A selection of items.  Extracts from the Inglewood Advertiser  1914 - 1915 

 1914

Tue Aug 11, 1914:     

At the sale yards on Thursday, 20th inst., Thomas Morrow and Co., instructed by Mr R.F.
Dawson, who is leaving for the war, will submit to auction in two lots 25 acres of freehold land adjoining
the Public Park.


Tue Aug 18, 1914:


Messrs A.W. Rochester and F. Dawson, of Inglewood, and G. Wylie, C. Sweeney, A.
Stephenson, J. Fullager and A. Cummins, [sic] of Bridgewater, who were among those to volunteer for
service in the expeditionary force about to be despatched to the seat of war, were successful in passing
the medical examination held last week, and leave this morning to go into camp. All have had training,
and three, Messrs Wylie, Rochester and Dawson, have held positions as non-commissioned officers, Mr
Wylie having occupied the position of lieutenant.

Fri Aug 21, 1914:   District Patriotism    MEN VOLUNTEER FOR SERVICE

As was the case when need previously arose, Inglewood has in the present crisis been in no way
behind other centres in providing soldiers ready to shoulder arms and sally forth in defence of the
Empire. The "war fever" was at first quietened by the announcement that trained men only would be
accepted to serve on the force, but since that has been altered each day has seen a fresh batch of
applicants leaving for Bendigo to undergo the medical examination which was necessary to secure their
inclusion in the expeditionary force. Very few were rejected, and consequently the contingent about to
leave for the Motherland will include a good representation from Inglewood and district. Bridgewater
has also shown unstinted loyalty, and from the two places at least 20 volunteers have been chosen.
Owing to the hurried and irregular nature of their departure, nothing in the way of a public leave-taking
was possible, but it has now become a common sight to see subdued groups of relatives and intimate
friends assembling at the station to bid farewell to those about to enter on the long journey.

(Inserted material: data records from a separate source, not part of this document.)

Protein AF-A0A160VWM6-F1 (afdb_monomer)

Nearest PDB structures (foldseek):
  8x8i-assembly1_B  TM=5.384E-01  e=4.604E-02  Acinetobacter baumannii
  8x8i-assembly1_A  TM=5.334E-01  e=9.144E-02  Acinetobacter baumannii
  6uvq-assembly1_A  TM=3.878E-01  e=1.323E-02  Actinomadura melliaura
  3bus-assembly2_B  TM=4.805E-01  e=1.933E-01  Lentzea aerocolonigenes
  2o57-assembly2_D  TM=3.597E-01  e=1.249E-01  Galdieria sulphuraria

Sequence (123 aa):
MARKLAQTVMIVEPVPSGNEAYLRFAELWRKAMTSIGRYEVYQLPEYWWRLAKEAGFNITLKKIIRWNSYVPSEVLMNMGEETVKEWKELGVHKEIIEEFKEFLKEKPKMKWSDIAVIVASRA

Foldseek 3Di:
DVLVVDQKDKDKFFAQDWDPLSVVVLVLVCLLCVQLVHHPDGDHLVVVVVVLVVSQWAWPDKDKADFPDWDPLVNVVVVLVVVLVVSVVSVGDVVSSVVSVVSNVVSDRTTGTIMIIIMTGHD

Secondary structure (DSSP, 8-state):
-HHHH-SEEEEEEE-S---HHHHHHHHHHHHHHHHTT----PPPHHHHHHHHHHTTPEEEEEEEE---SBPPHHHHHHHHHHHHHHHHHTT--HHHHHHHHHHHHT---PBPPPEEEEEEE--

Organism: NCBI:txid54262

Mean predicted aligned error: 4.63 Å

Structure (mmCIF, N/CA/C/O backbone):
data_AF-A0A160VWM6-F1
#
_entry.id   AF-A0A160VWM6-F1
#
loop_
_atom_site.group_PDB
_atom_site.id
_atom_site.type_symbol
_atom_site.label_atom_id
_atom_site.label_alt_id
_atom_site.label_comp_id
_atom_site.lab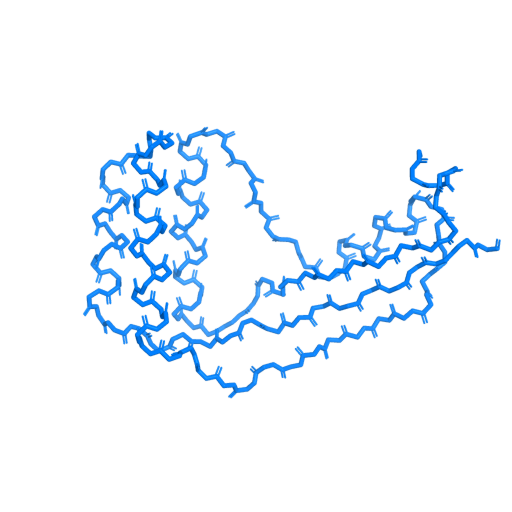el_asym_id
_atom_site.label_entity_id
_atom_site.label_seq_id
_atom_site.pdbx_PDB_ins_code
_atom_site.Cartn_x
_atom_site.Cartn_y
_atom_site.Cartn_z
_atom_site.occupancy
_atom_site.B_iso_or_equiv
_atom_site.auth_seq_id
_atom_site.auth_comp_id
_atom_site.auth_asym_id
_atom_site.auth_atom_id
_ato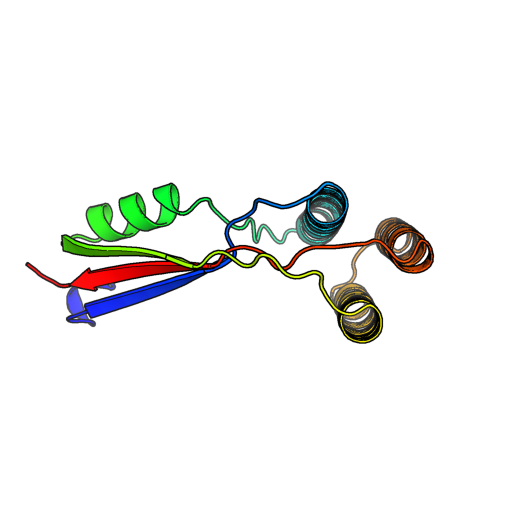m_site.pdbx_PDB_model_num
ATOM 1 N N . MET A 1 1 ? -15.609 18.452 12.165 1.00 59.94 1 MET A N 1
ATOM 2 C CA . MET A 1 1 ? -16.605 18.466 11.067 1.00 59.94 1 MET A CA 1
ATOM 3 C C . MET A 1 1 ? -17.255 17.090 10.887 1.00 59.94 1 MET A C 1
ATOM 5 O O . MET A 1 1 ? -18.456 17.008 11.097 1.00 59.94 1 MET A O 1
ATOM 9 N N . ALA A 1 2 ? -16.486 16.007 10.681 1.00 64.25 2 ALA A N 1
ATOM 10 C CA . ALA A 1 2 ? -16.989 14.615 10.642 1.00 64.25 2 ALA A CA 1
ATOM 11 C C . ALA A 1 2 ? -17.805 14.215 11.891 1.00 64.25 2 ALA A C 1
ATOM 13 O O . ALA A 1 2 ? -18.940 13.759 11.764 1.00 64.25 2 ALA A O 1
ATOM 14 N N . ARG A 1 3 ? -17.275 14.574 13.077 1.00 65.69 3 ARG A N 1
ATOM 15 C CA . ARG A 1 3 ? -17.990 14.975 14.306 1.00 65.69 3 ARG A CA 1
ATOM 16 C C . ARG A 1 3 ? -19.502 15.029 14.171 1.00 65.69 3 ARG A C 1
ATOM 18 O O . ARG A 1 3 ? -20.225 14.242 14.736 1.00 65.69 3 ARG A O 1
ATOM 25 N N . LYS A 1 4 ? -19.965 16.050 13.458 1.00 77.25 4 LYS A N 1
ATOM 26 C CA . LYS A 1 4 ? -21.356 16.503 13.445 1.00 77.25 4 LYS A CA 1
ATOM 27 C C . LYS A 1 4 ? -22.232 15.701 12.479 1.00 77.25 4 LYS A C 1
ATOM 29 O O . LYS A 1 4 ? -23.443 15.702 12.649 1.00 77.25 4 LYS A O 1
ATOM 34 N N . LEU A 1 5 ? -21.628 14.961 11.548 1.00 81.56 5 LEU A N 1
ATOM 35 C CA . LEU A 1 5 ? -22.314 14.282 10.446 1.00 81.56 5 LEU A CA 1
ATOM 36 C C . LEU A 1 5 ? -22.475 12.772 10.669 1.00 81.56 5 LEU A C 1
ATOM 38 O O . LEU A 1 5 ? -23.514 12.227 10.327 1.00 81.56 5 LEU A O 1
ATOM 42 N N . ALA A 1 6 ? -21.495 12.108 11.289 1.00 86.06 6 ALA A N 1
ATOM 43 C CA . ALA A 1 6 ? -21.520 10.655 11.485 1.00 86.06 6 ALA A CA 1
ATOM 44 C C . ALA A 1 6 ? -21.591 10.274 12.969 1.00 86.06 6 ALA A C 1
ATOM 46 O O . ALA A 1 6 ? -20.918 10.897 13.796 1.00 86.06 6 ALA A O 1
ATOM 47 N N . GLN A 1 7 ? -22.396 9.261 13.309 1.00 89.31 7 GLN A N 1
ATOM 48 C CA . GLN A 1 7 ? -22.401 8.652 14.648 1.00 89.31 7 GLN A CA 1
ATOM 49 C C . GLN A 1 7 ? -21.214 7.700 14.841 1.00 89.31 7 GLN A C 1
ATOM 51 O O . GLN A 1 7 ? -20.629 7.665 15.922 1.00 89.31 7 GLN A O 1
ATOM 56 N N . THR A 1 8 ? -20.817 7.009 13.773 1.00 93.19 8 THR A N 1
ATOM 57 C CA . THR A 1 8 ? -19.707 6.056 13.746 1.00 93.19 8 THR A CA 1
ATOM 58 C C . THR A 1 8 ? -18.904 6.243 12.465 1.00 93.19 8 THR A C 1
ATOM 60 O O . THR A 1 8 ? -19.462 6.538 11.410 1.00 93.19 8 THR A O 1
ATOM 63 N N . VAL A 1 9 ? -17.589 6.081 12.567 1.00 93.75 9 VAL A N 1
ATOM 64 C CA . VAL A 1 9 ? -16.632 6.077 11.463 1.00 93.75 9 VAL A CA 1
ATOM 65 C C . VAL A 1 9 ? -15.861 4.765 11.510 1.00 93.75 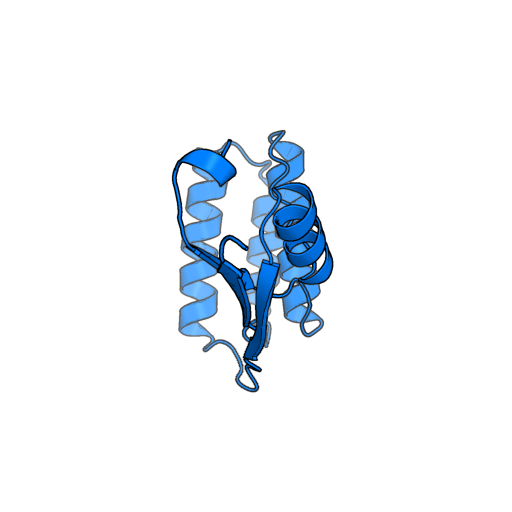9 VAL A C 1
ATOM 67 O O . VAL A 1 9 ? -15.404 4.345 12.575 1.00 93.75 9 VAL A O 1
ATOM 70 N N . MET A 1 10 ? -15.700 4.140 10.347 1.00 94.88 10 MET A N 1
ATOM 71 C CA . MET A 1 10 ? -14.799 3.012 10.149 1.00 94.88 10 MET A CA 1
ATOM 72 C C . MET A 1 10 ? -13.683 3.437 9.198 1.00 94.88 10 MET A C 1
ATOM 74 O O . MET A 1 10 ? -13.961 3.940 8.114 1.00 94.88 10 MET A O 1
ATOM 78 N N . ILE A 1 11 ? -12.437 3.245 9.616 1.00 93.88 11 ILE A N 1
ATOM 79 C CA . ILE A 1 11 ? -11.243 3.456 8.797 1.00 93.88 11 ILE A CA 1
ATOM 80 C C . ILE A 1 11 ? -10.683 2.072 8.484 1.00 93.88 11 ILE A C 1
ATOM 82 O O . ILE A 1 11 ? -10.450 1.285 9.407 1.00 93.88 11 ILE A O 1
ATOM 86 N N . VAL A 1 12 ? -10.512 1.778 7.197 1.00 94.25 12 VAL A N 1
ATOM 87 C CA . VAL A 1 12 ? -9.941 0.524 6.697 1.00 94.25 12 VAL A CA 1
ATOM 88 C C . VAL A 1 12 ? -8.806 0.888 5.764 1.00 94.25 12 VAL A C 1
ATOM 90 O O . VAL A 1 12 ? -9.054 1.367 4.665 1.00 94.25 12 VAL A O 1
ATOM 93 N N . GLU A 1 13 ? -7.578 0.683 6.220 1.00 92.25 13 GLU A N 1
ATOM 94 C CA . GLU A 1 13 ? -6.387 1.130 5.502 1.00 92.25 13 GLU A CA 1
ATOM 95 C C . GLU A 1 13 ? -5.327 0.027 5.470 1.00 92.25 13 GLU A C 1
ATOM 97 O O . GLU A 1 13 ? -5.140 -0.671 6.478 1.00 92.25 13 GLU A O 1
ATOM 102 N N . PRO A 1 14 ? -4.600 -0.136 4.352 1.00 90.56 14 PRO A N 1
ATOM 103 C CA . PRO A 1 14 ? -3.395 -0.948 4.324 1.00 90.56 14 PRO A CA 1
ATOM 104 C C . PRO A 1 14 ? -2.369 -0.415 5.325 1.00 90.56 14 PRO A C 1
ATOM 106 O O . PRO A 1 14 ? -2.099 0.784 5.395 1.00 90.56 14 PRO A O 1
ATOM 109 N N . VAL A 1 15 ? -1.756 -1.311 6.093 1.00 90.88 15 VAL A N 1
ATOM 110 C CA . VAL A 1 15 ? -0.600 -0.961 6.916 1.00 90.88 15 VAL A CA 1
ATOM 111 C C . VAL A 1 15 ? 0.584 -0.740 5.968 1.00 90.88 15 VAL A C 1
ATOM 113 O O . VAL A 1 15 ? 0.886 -1.641 5.182 1.00 90.88 15 VAL A O 1
ATOM 116 N N . PRO A 1 16 ? 1.284 0.411 6.030 1.00 85.81 16 PRO A N 1
ATOM 117 C CA . PRO A 1 16 ? 2.418 0.714 5.157 1.00 85.81 16 PRO A CA 1
ATOM 118 C C . PRO A 1 16 ? 3.692 -0.014 5.613 1.00 85.81 16 PRO A C 1
ATOM 120 O O . PRO A 1 16 ? 4.750 0.582 5.811 1.00 85.81 16 PRO A O 1
ATOM 123 N N . SER A 1 17 ? 3.579 -1.320 5.826 1.00 82.75 17 SER A N 1
ATOM 124 C CA . SER A 1 17 ? 4.663 -2.231 6.154 1.00 82.75 17 SER A CA 1
ATOM 125 C C . SER A 1 17 ? 4.502 -3.511 5.339 1.00 82.75 17 SER A C 1
ATOM 127 O O . SER A 1 17 ? 3.414 -3.872 4.892 1.00 82.75 17 SER A O 1
ATOM 129 N N . GLY A 1 18 ? 5.614 -4.194 5.102 1.00 85.06 18 GLY A N 1
ATOM 130 C CA . GLY A 1 18 ? 5.621 -5.389 4.279 1.00 85.06 18 GLY A CA 1
ATOM 131 C C . G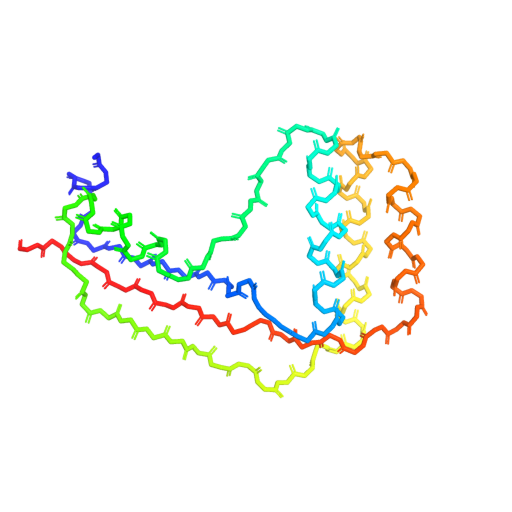LY A 1 18 ? 7.019 -5.957 4.140 1.00 85.06 18 GLY A C 1
ATOM 132 O O . GLY A 1 18 ? 7.950 -5.555 4.840 1.00 85.06 18 GLY A O 1
ATOM 133 N N . ASN A 1 19 ? 7.157 -6.919 3.236 1.00 91.12 19 ASN A N 1
ATOM 134 C CA . ASN A 1 19 ? 8.462 -7.454 2.886 1.00 91.12 19 ASN A CA 1
ATOM 135 C C . ASN A 1 19 ? 9.216 -6.514 1.931 1.00 91.12 19 ASN A C 1
ATOM 137 O O . ASN A 1 19 ? 8.671 -5.530 1.446 1.00 91.12 19 ASN A O 1
ATOM 141 N N . GLU A 1 20 ? 10.471 -6.838 1.638 1.00 92.88 20 GLU A N 1
ATOM 142 C CA . GLU A 1 20 ? 11.362 -6.022 0.801 1.00 92.88 20 GLU A CA 1
ATOM 143 C C . GLU A 1 20 ? 10.742 -5.612 -0.546 1.00 92.88 20 GLU A C 1
ATOM 145 O O . GLU A 1 20 ? 10.772 -4.439 -0.908 1.00 92.88 20 GLU A O 1
ATOM 150 N N . ALA A 1 21 ? 10.077 -6.547 -1.232 1.00 93.38 21 ALA A N 1
ATOM 151 C CA . ALA A 1 21 ? 9.358 -6.271 -2.476 1.00 93.38 21 ALA A CA 1
ATOM 152 C C . ALA A 1 21 ? 8.270 -5.194 -2.312 1.00 93.38 21 ALA A C 1
ATOM 154 O O . ALA A 1 21 ? 8.151 -4.304 -3.151 1.00 93.38 21 ALA A O 1
ATOM 155 N N . TYR A 1 22 ? 7.500 -5.248 -1.221 1.00 91.81 22 TYR A N 1
ATOM 156 C CA . TYR A 1 22 ? 6.507 -4.220 -0.915 1.00 91.81 22 TYR A CA 1
ATOM 157 C C . TYR A 1 22 ? 7.166 -2.868 -0.625 1.00 91.81 22 TYR A C 1
ATOM 159 O O . TYR A 1 22 ? 6.705 -1.841 -1.113 1.00 91.81 22 TYR A O 1
ATOM 167 N N . LEU A 1 23 ? 8.256 -2.854 0.148 1.00 91.25 23 LEU A N 1
ATOM 168 C CA . LEU A 1 23 ? 8.965 -1.613 0.473 1.00 91.25 23 LEU A CA 1
ATOM 169 C C . LEU A 1 23 ? 9.503 -0.934 -0.790 1.00 91.25 23 LEU A C 1
ATOM 171 O O . LEU A 1 23 ? 9.358 0.279 -0.935 1.00 91.25 23 LEU A O 1
ATOM 175 N N . ARG A 1 24 ? 10.040 -1.720 -1.730 1.00 94.06 24 ARG A N 1
ATOM 176 C CA . ARG A 1 24 ? 10.497 -1.223 -3.029 1.00 94.06 24 ARG A CA 1
ATOM 177 C C . ARG A 1 24 ? 9.348 -0.685 -3.881 1.00 94.06 24 ARG A C 1
ATOM 179 O O . ARG A 1 24 ? 9.462 0.405 -4.438 1.00 94.06 24 ARG A O 1
ATOM 186 N N . PHE A 1 25 ? 8.224 -1.399 -3.935 1.00 92.44 25 PHE A N 1
ATOM 187 C CA . PHE A 1 25 ? 7.005 -0.910 -4.583 1.00 92.44 25 PHE A CA 1
ATOM 188 C C . PHE A 1 25 ? 6.553 0.437 -3.987 1.00 92.44 25 PHE A C 1
ATOM 190 O O . PHE A 1 25 ? 6.319 1.397 -4.719 1.00 92.44 25 PHE A O 1
ATOM 197 N N . ALA A 1 26 ? 6.481 0.535 -2.657 1.00 90.62 26 ALA A N 1
ATOM 198 C CA . ALA A 1 26 ? 6.033 1.734 -1.953 1.00 90.62 26 ALA A CA 1
ATOM 199 C C . ALA A 1 26 ? 6.981 2.931 -2.152 1.00 90.62 26 ALA A C 1
ATOM 201 O O . ALA A 1 26 ? 6.531 4.076 -2.229 1.00 90.62 26 ALA A O 1
ATOM 202 N N . GLU A 1 27 ? 8.287 2.683 -2.252 1.00 92.62 27 GLU A N 1
ATOM 203 C CA . GLU A 1 27 ? 9.286 3.696 -2.593 1.00 92.62 27 GLU A CA 1
ATOM 204 C C . GLU A 1 27 ? 9.045 4.266 -3.997 1.00 92.62 27 GLU A C 1
ATOM 206 O O . GLU A 1 27 ? 8.946 5.486 -4.152 1.00 92.62 27 GLU A O 1
ATOM 211 N N . LEU A 1 28 ? 8.893 3.396 -5.002 1.00 94.31 28 LEU A N 1
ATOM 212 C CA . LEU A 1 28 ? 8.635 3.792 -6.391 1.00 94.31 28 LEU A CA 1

The
volunteers leave with the hearty good wishes of all, and the hope that, if they are called upon to take the
field, they will emerge from the ordeal with credit and unscathed.
        The names of those who have so far left for camp from Inglewood are - Messrs A.W. Rochester,
F.H. Symonds, G. Parker, T. Parker, H. Stagg, A. Forrester, J. Stagg, H. Staley, J. Watkins and L.
Knight. F. Dawson will leave this afternoon. Among the successful Bridgewater volunteers are:- Messrs
G. Wylie, C. Sweeney, C. Samers, A. Stephenson, J. Fillager [sic – J. Fullager], A. Cummins [sic – A.
Cumming], Wodetzki, Butterworth and Beechley [sic - Beachley] 

gathered to farewell any of their soldiers, as 

1915

April 2, 1915
Bridgewater Soldier Farewelled PRIVATE A. [sic] LUCAS HONORED.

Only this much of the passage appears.